Jane’s Recognition Guides series style
An extensive, long-term project, I started rebranding the Jane’s Recognition Guides series in 2004, collaborating with the editor and in-house design director to bring the previous, very dated, series style into the 21st century, book by book. Since that first (new) title, Jane’s Vintage Aircraft Recognition Guide, we have introduced eight new and updated titles in the rebranded series: Special Forces (a brand new title), US Military Aircraft, Warship, Aircraft, Airline (another new title), Space (a new title again) and Guns. During the project there has been a complete change to the Jane’s publishing team, but I have worked very successfully with the current editor and in-house designers to keep the branding constant while allowing for the differing design needs of each book.

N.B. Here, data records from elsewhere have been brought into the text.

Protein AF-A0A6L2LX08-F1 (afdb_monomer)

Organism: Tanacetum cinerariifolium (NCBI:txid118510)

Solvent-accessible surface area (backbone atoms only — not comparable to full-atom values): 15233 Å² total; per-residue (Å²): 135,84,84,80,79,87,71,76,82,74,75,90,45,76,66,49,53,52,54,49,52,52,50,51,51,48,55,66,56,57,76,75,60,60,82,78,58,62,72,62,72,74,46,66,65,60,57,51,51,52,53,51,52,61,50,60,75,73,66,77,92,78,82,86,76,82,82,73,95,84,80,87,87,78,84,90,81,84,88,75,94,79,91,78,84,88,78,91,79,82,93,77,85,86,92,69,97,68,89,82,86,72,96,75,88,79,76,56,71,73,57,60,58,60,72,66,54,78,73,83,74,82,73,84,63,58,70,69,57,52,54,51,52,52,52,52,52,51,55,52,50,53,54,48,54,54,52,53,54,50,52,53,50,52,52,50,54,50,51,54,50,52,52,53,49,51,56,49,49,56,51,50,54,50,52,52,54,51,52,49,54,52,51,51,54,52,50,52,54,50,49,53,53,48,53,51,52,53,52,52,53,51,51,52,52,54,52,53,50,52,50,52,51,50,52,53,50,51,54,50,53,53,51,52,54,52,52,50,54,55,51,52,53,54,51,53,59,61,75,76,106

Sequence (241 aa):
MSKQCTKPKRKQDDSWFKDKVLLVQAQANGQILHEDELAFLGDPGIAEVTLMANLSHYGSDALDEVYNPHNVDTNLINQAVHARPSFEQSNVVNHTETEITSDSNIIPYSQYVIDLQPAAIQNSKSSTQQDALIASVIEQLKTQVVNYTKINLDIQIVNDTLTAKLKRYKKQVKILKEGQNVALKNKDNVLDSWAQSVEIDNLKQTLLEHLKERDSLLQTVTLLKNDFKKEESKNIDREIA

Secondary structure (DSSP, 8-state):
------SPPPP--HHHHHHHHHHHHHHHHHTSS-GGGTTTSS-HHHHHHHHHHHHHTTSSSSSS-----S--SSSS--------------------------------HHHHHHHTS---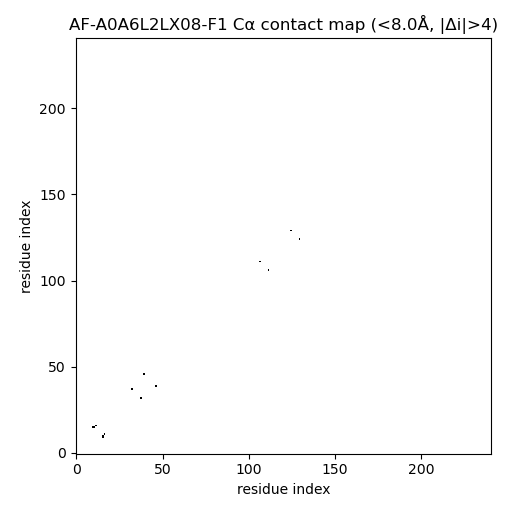------HHHHHHHHHHHHHHHHHHHHHHHHHHHHHHHHHHHHHHHHHHHHHHHHHHHHHHHHHHHHHHHHHHHHHHHHHHHHHHHHHHHHHHHHHHHHHHHHHHHHHHHHHHHHHHHHH--

Foldseek 3Di:
DDPDDPDPDDDPDPVVVVVVVVVVVCVVVVVPDDPVVVVCPPDVPVVVVVVVVVCVVVPDPPPPDDDDPDDPPDDPPPPDDDDDDDDDDDDDDDDDDDDDPDDDDDDPPVVVVVVPPDPPPPPPDDVVNVVVVVVVVVVVVVVVVVVVVVVVVVVVVVVVVVVVVVVVVVVVVVVVVVVVVVVVVVVVVVVVVVVVVVVVVVVVVVVVVVVVVVVVVVVVVVVVVVVVVVVVVVVVVVVVD

Structure (mmCIF, N/CA/C/O backbone):
data_AF-A0A6L2LX08-F1
#
_entry.id   AF-A0A6L2LX08-F1
#
loop_
_atom_site.group_PDB
_atom_site.id
_atom_site.type_symbol
_atom_site.label_atom_id
_atom_site.label_alt_id
_atom_site.label_comp_id
_atom_site.label_asym_id
_atom_site.label_entity_id
_atom_site.label_seq_id
_atom_site.pdbx_PDB_ins_code
_atom_site.Cartn_x
_atom_site.Cartn_y
_atom_site.Cartn_z
_atom_site.occupancy
_atom_site.B_iso_or_equiv
_atom_site.auth_seq_id
_atom_site.auth_comp_id
_atom_site.auth_asym_id
_atom_site.auth_atom_id
_atom_site.pdbx_PDB_model_num
ATOM 1 N N . MET A 1 1 ? -25.011 -23.414 -28.152 1.00 41.28 1 MET A N 1
ATOM 2 C CA . MET A 1 1 ? -24.965 -22.289 -29.116 1.00 41.28 1 MET A CA 1
ATOM 3 C C . MET A 1 1 ? -23.629 -21.577 -28.958 1.00 41.28 1 MET A C 1
ATOM 5 O O . MET A 1 1 ? -23.352 -21.077 -27.875 1.00 41.28 1 MET A O 1
ATOM 9 N N . SER A 1 2 ? -22.768 -21.619 -29.979 1.00 49.69 2 SER A N 1
ATOM 10 C CA . SER A 1 2 ? -21.411 -21.061 -29.911 1.00 49.69 2 SER A CA 1
ATOM 11 C C . SER A 1 2 ? -21.460 -19.552 -30.165 1.00 49.69 2 SER A C 1
ATOM 13 O O . SER A 1 2 ? -21.918 -19.125 -31.224 1.00 49.69 2 SER A O 1
ATOM 15 N N . LYS A 1 3 ? -21.056 -18.735 -29.185 1.00 55.75 3 LYS A N 1
ATOM 16 C CA . LYS A 1 3 ? -21.018 -17.271 -29.322 1.00 55.75 3 LYS A CA 1
ATOM 17 C C . LYS A 1 3 ? -19.845 -16.904 -30.239 1.00 55.75 3 LYS A C 1
ATOM 19 O O . LYS A 1 3 ? -18.704 -16.858 -29.789 1.00 55.75 3 LYS A O 1
ATOM 24 N N . GLN A 1 4 ? -20.111 -16.679 -31.525 1.00 52.16 4 GLN A N 1
ATOM 25 C CA . GLN A 1 4 ? -19.106 -16.160 -32.453 1.00 52.16 4 GLN A CA 1
ATOM 26 C C . GLN A 1 4 ? -18.783 -14.703 -32.100 1.00 52.16 4 GLN A C 1
ATOM 28 O O . GLN A 1 4 ? -19.656 -13.838 -32.087 1.00 52.16 4 GLN A O 1
ATOM 33 N N . CYS A 1 5 ? -17.516 -14.441 -31.777 1.00 54.53 5 CYS A N 1
ATOM 34 C CA . CYS A 1 5 ? -17.016 -13.101 -31.496 1.00 54.53 5 CYS A CA 1
ATOM 35 C C . CYS A 1 5 ? -16.708 -12.391 -32.823 1.00 54.53 5 CYS A C 1
ATOM 37 O O . CYS A 1 5 ? -15.807 -12.799 -33.548 1.00 54.53 5 CYS A O 1
ATOM 39 N N . THR A 1 6 ? -17.452 -11.332 -33.136 1.00 59.69 6 THR A N 1
ATOM 40 C CA . THR A 1 6 ? -17.341 -10.539 -34.376 1.00 59.69 6 THR A CA 1
ATOM 41 C C . THR A 1 6 ? -16.315 -9.404 -34.303 1.00 59.69 6 THR A C 1
ATOM 43 O O . THR A 1 6 ? -16.187 -8.627 -35.246 1.00 59.69 6 THR A O 1
ATOM 46 N N . LYS A 1 7 ? -15.564 -9.274 -33.201 1.00 73.94 7 LYS A N 1
ATOM 47 C CA . LYS A 1 7 ? -14.571 -8.199 -33.057 1.00 73.94 7 LYS A CA 1
ATOM 48 C C . LYS A 1 7 ? -13.251 -8.581 -33.743 1.00 73.94 7 LYS A C 1
ATOM 50 O O . LYS A 1 7 ? -12.708 -9.643 -33.428 1.00 73.94 7 LYS A O 1
ATOM 55 N N . PRO A 1 8 ? -12.693 -7.728 -34.625 1.00 62.06 8 PRO A N 1
ATOM 56 C CA . PRO A 1 8 ? -11.378 -7.968 -35.206 1.00 62.06 8 PRO A CA 1
ATOM 57 C C . PRO A 1 8 ? -10.317 -7.998 -34.100 1.00 62.06 8 PRO A C 1
ATOM 59 O O . PRO A 1 8 ? -10.370 -7.215 -33.146 1.00 62.06 8 PRO A O 1
ATOM 62 N N . LYS A 1 9 ? -9.353 -8.920 -34.214 1.00 68.38 9 LYS A N 1
ATOM 63 C CA . LYS A 1 9 ? -8.205 -8.976 -33.303 1.00 68.38 9 LYS A CA 1
ATOM 64 C C . LYS A 1 9 ? -7.478 -7.630 -33.375 1.00 68.38 9 LYS A C 1
ATOM 66 O O . LYS A 1 9 ? -7.027 -7.233 -34.447 1.00 68.38 9 LYS A O 1
ATOM 71 N N . ARG A 1 10 ? -7.395 -6.921 -32.244 1.00 70.75 10 ARG A N 1
ATOM 72 C CA . ARG A 1 10 ? -6.572 -5.708 -32.137 1.00 70.75 10 ARG A CA 1
ATOM 73 C C . ARG A 1 10 ? -5.121 -6.068 -32.469 1.00 70.75 10 ARG A C 1
ATOM 75 O O . ARG A 1 10 ? -4.681 -7.172 -32.143 1.00 70.75 10 ARG A O 1
ATOM 82 N N . LYS A 1 11 ? -4.403 -5.152 -33.126 1.00 77.50 11 LYS A N 1
ATOM 83 C CA . LYS A 1 11 ? -2.964 -5.305 -33.370 1.00 77.50 11 LYS A CA 1
ATOM 84 C C . LYS A 1 11 ? -2.252 -5.444 -32.020 1.00 77.50 11 LYS A C 1
ATOM 86 O O . LYS A 1 11 ? -2.609 -4.758 -31.067 1.00 77.50 11 LYS A O 1
ATOM 91 N N . GLN A 1 12 ? -1.303 -6.373 -31.941 1.00 79.38 12 GLN A N 1
ATOM 92 C CA . GLN A 1 12 ? -0.458 -6.559 -30.763 1.00 79.38 12 GLN A CA 1
ATOM 93 C C . GLN A 1 12 ? 0.648 -5.505 -30.797 1.00 79.38 12 GLN A C 1
ATOM 95 O O . GLN A 1 12 ? 1.749 -5.766 -31.266 1.00 79.38 12 GLN A O 1
ATOM 100 N N . ASP A 1 13 ? 0.299 -4.293 -30.389 1.00 78.62 13 ASP A N 1
ATOM 101 C CA . ASP A 1 13 ? 1.238 -3.203 -30.150 1.00 78.62 13 ASP A CA 1
ATOM 102 C C . ASP A 1 13 ? 1.584 -3.106 -28.653 1.00 78.62 13 ASP A C 1
ATOM 104 O O . ASP A 1 13 ? 1.007 -3.799 -27.806 1.00 78.62 13 ASP A O 1
ATOM 108 N N . ASP A 1 14 ? 2.532 -2.238 -28.305 1.00 76.38 14 ASP A N 1
ATOM 109 C CA . ASP A 1 14 ? 2.966 -2.035 -26.917 1.00 76.38 14 ASP A CA 1
ATOM 110 C C . ASP A 1 14 ? 1.815 -1.635 -25.981 1.00 76.38 14 ASP A C 1
ATOM 112 O O . ASP A 1 14 ? 1.832 -1.950 -24.788 1.00 76.38 14 ASP A O 1
ATOM 116 N N . SER A 1 15 ? 0.792 -0.951 -26.506 1.00 72.50 15 SER A N 1
ATOM 117 C CA . SER A 1 15 ? -0.394 -0.564 -25.741 1.00 72.50 15 SER A CA 1
ATOM 118 C C . SER A 1 15 ? -1.241 -1.785 -25.378 1.00 72.50 15 SER A C 1
ATOM 120 O O . SER A 1 15 ? -1.640 -1.932 -24.221 1.00 72.50 15 SER A O 1
ATOM 122 N N . TRP A 1 16 ? -1.437 -2.713 -26.319 1.00 87.38 16 TRP A N 1
ATOM 123 C CA . TRP A 1 16 ? -2.125 -3.982 -26.085 1.00 87.38 16 TRP A CA 1
ATOM 124 C C . TRP A 1 16 ? -1.424 -4.841 -25.028 1.00 87.38 16 TRP A C 1
ATOM 126 O O . TRP A 1 16 ? -2.092 -5.416 -24.166 1.00 87.38 16 TRP A O 1
ATOM 136 N N . PHE A 1 17 ? -0.089 -4.915 -25.057 1.00 77.56 17 PHE A N 1
ATOM 137 C CA . PHE A 1 17 ? 0.668 -5.668 -24.053 1.00 77.56 17 PHE A CA 1
ATOM 138 C C . PHE A 1 17 ? 0.535 -5.052 -22.659 1.00 77.56 17 PHE A C 1
ATOM 140 O O . PHE A 1 17 ? 0.294 -5.781 -21.696 1.00 77.56 17 PHE A O 1
ATOM 147 N N . LYS A 1 18 ? 0.608 -3.721 -22.544 1.00 80.69 18 LYS A N 1
ATOM 148 C CA . LYS A 1 18 ? 0.393 -3.018 -21.269 1.00 80.69 18 LYS A CA 1
ATOM 149 C C . LYS A 1 18 ? -1.010 -3.261 -20.710 1.00 80.69 18 LYS A C 1
ATOM 151 O O . LYS A 1 18 ? -1.135 -3.590 -19.534 1.00 80.69 18 LYS A O 1
ATOM 156 N N . ASP A 1 19 ? -2.041 -3.176 -21.551 1.00 75.88 19 ASP A N 1
ATOM 157 C CA . ASP A 1 19 ? -3.439 -3.451 -21.181 1.00 75.88 19 ASP A CA 1
ATOM 158 C C . ASP A 1 19 ? -3.627 -4.907 -20.710 1.00 75.88 19 ASP A C 1
ATOM 160 O O . ASP A 1 19 ? -4.283 -5.178 -19.704 1.00 75.88 19 ASP A O 1
ATOM 164 N N .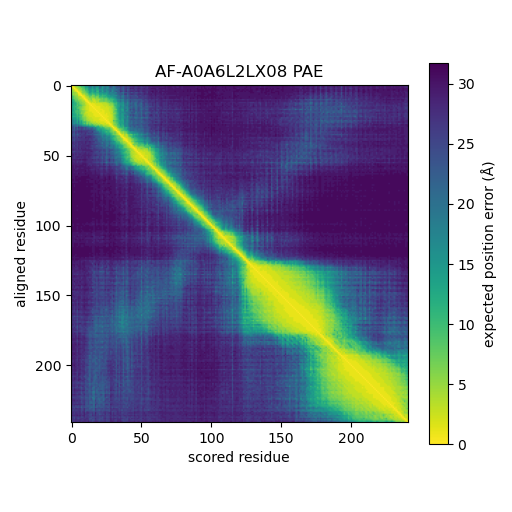 LYS A 1 20 ? -2.973 -5.870 -21.374 1.00 78.06 20 LYS A N 1
ATOM 165 C CA . LYS A 1 20 ? -3.012 -7.285 -20.974 1.00 78.06 20 LYS A CA 1
ATOM 166 C C . LYS A 1 20 ? -2.284 -7.575 -19.670 1.00 78.06 20 LYS A C 1
ATOM 168 O O . LYS A 1 20 ? -2.811 -8.337 -18.863 1.00 78.06 20 LYS A O 1
ATOM 173 N N . VAL A 1 21 ? -1.119 -6.977 -19.446 1.00 77.88 21 VAL A N 1
ATOM 174 C CA . VAL A 1 21 ? -0.383 -7.115 -18.182 1.00 77.88 21 VAL A CA 1
ATOM 175 C C . VAL A 1 21 ? -1.182 -6.501 -17.032 1.00 77.88 21 VAL A C 1
ATOM 177 O O . VAL A 1 21 ? -1.316 -7.135 -15.989 1.00 77.88 21 VAL A O 1
ATOM 180 N N . LEU A 1 22 ? -1.795 -5.330 -17.240 1.00 78.25 22 LEU A N 1
ATOM 181 C CA . LEU A 1 22 ? -2.703 -4.706 -16.272 1.00 78.25 22 LEU A CA 1
ATOM 182 C C . LEU A 1 22 ? -3.910 -5.594 -15.953 1.00 78.25 22 LEU A C 1
ATOM 184 O O . LEU A 1 22 ? -4.255 -5.749 -14.784 1.00 78.25 22 LEU A O 1
ATOM 188 N N . LEU A 1 23 ? -4.517 -6.222 -16.963 1.00 79.00 23 LEU A N 1
ATOM 189 C CA . LEU A 1 23 ? -5.648 -7.128 -16.765 1.00 79.00 23 LEU A CA 1
ATOM 190 C C . LEU A 1 23 ? -5.251 -8.381 -15.972 1.00 79.00 23 LEU A C 1
ATOM 192 O O . LEU A 1 23 ? -5.980 -8.782 -15.072 1.00 79.00 23 LEU A O 1
ATOM 196 N N . VAL A 1 24 ? -4.091 -8.978 -16.263 1.00 74.69 24 VAL A N 1
ATOM 197 C CA . VAL A 1 24 ? -3.564 -10.138 -15.521 1.00 74.69 24 VAL A CA 1
ATOM 198 C C . VAL A 1 24 ? -3.210 -9.754 -14.085 1.00 74.69 24 VAL A C 1
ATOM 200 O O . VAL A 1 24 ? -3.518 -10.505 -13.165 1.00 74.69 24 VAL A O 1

From the start, several things had to be considered alongside the need to update the look of the series:
- The new series style had to be legible and look inviting regardless of the density of facts and figures required for every entry on every page.
- It had to be flexible enough to accommodate the different quantities of data and images from all of the existing Jane’s books, and any potential new titles.
- As far as possible the initial design had to be easily re-usable for each subsequent book in the series, so meticulous attention to master pages and paragraph and character stylesheets was vital from the outset.
- The design had to work faultlessly as a co-edition every time. That was non-negotiable.
- The series is supported by essential sales in the US market, so the US co-publisher had to be consulted regularly and their needs taken into account.
Once the new design was approved by everyone, new master documents and new text style sheets were created. The process of getting from existing files in the old design to the new edition in the new design required exporting the existing edition’s text in its entirety into a halfway-house blank document, and, because the application of stylesheets in the earlier files was inconsistent and couldn’t be re-used, stripping that text of all its formatting to ensure nothing of the old book’s layout sneaked through.
The text was then imported into the new design template, styled and then returned to editorial and the authors as some entries had to be substantially updated and corrected, some had to be removed, and new entries added, all without altering the page extent. Contents pages, introductions and indexes had to be updated and corrected, and images frequently had to be replaced with more recent photographs. Further changes were made with the American co-publishers in mind: in Guns, for example, imperial measurements (principally weight and length) had to be added alongside the existing metric measurements. This was a mammoth undertaking involving thousands of conversions and intensive proof-reading, not least because Jane’s readers are exceptionally eagle-eyed.
Providing print-ready PDFs for this series is a huge undertaking in its own right. With some titles reaching 496 pages, creating pre-separated PDFs (required by HarperCollins’ co-edition workflow for early titles in the series) led to files thousands of pages long. Each page of the layout generated five separate pages of PDF (one page per plate: cyan, magenta, yellow, black and the text black plate for translation), so a 496-page book becomes a 2,480-page PDF, every page checked and double-checked before it goes to the printer.
My composite or pre-separated print-ready PDFs are generic, created to suit nearly every printer worldwide, and are automatically included in any quotation unless specifically requested that they be excluded (may I mention that I usually undercut repro house prices considerably?).
The Times Complete History of the World
The first edition of this book was published in 1978 and by the time I worked on the substantial updates for the seventh edition in 2007, The Complete History hardback measured 362 x 262mm, had 416 pages, was printed in full colour throughout, came with a slipcase and retailed at £75. As it says proudly on the back cover, “Over 2 million copies sold. Translated into 18 languages”. The challenges were significant, as major updates were required throughout, especially to the newer history sections, as history just keeps on happening.
The book consists of many gigabytes of data and the updates were not only to text, timelines and page references in XPress, but also to the many images, maps and diagrams. Intricate work was required in XPress, Illustrator and Photoshop to pull all the different threads together, along with an extremely good editor-designer relationship that was able to survive long hours on the telephone discussing countless minute grammatical points and geo-political border changes amongst other things. The files have also required subsequent work to generate versions that will work for co-edition publishers still using legacy software: in the case of Illustrator files in particular, that demands great attention to detail as Illustrator’s text engine is constantly being updated, and file version changes very often cause text on paths to rewrap.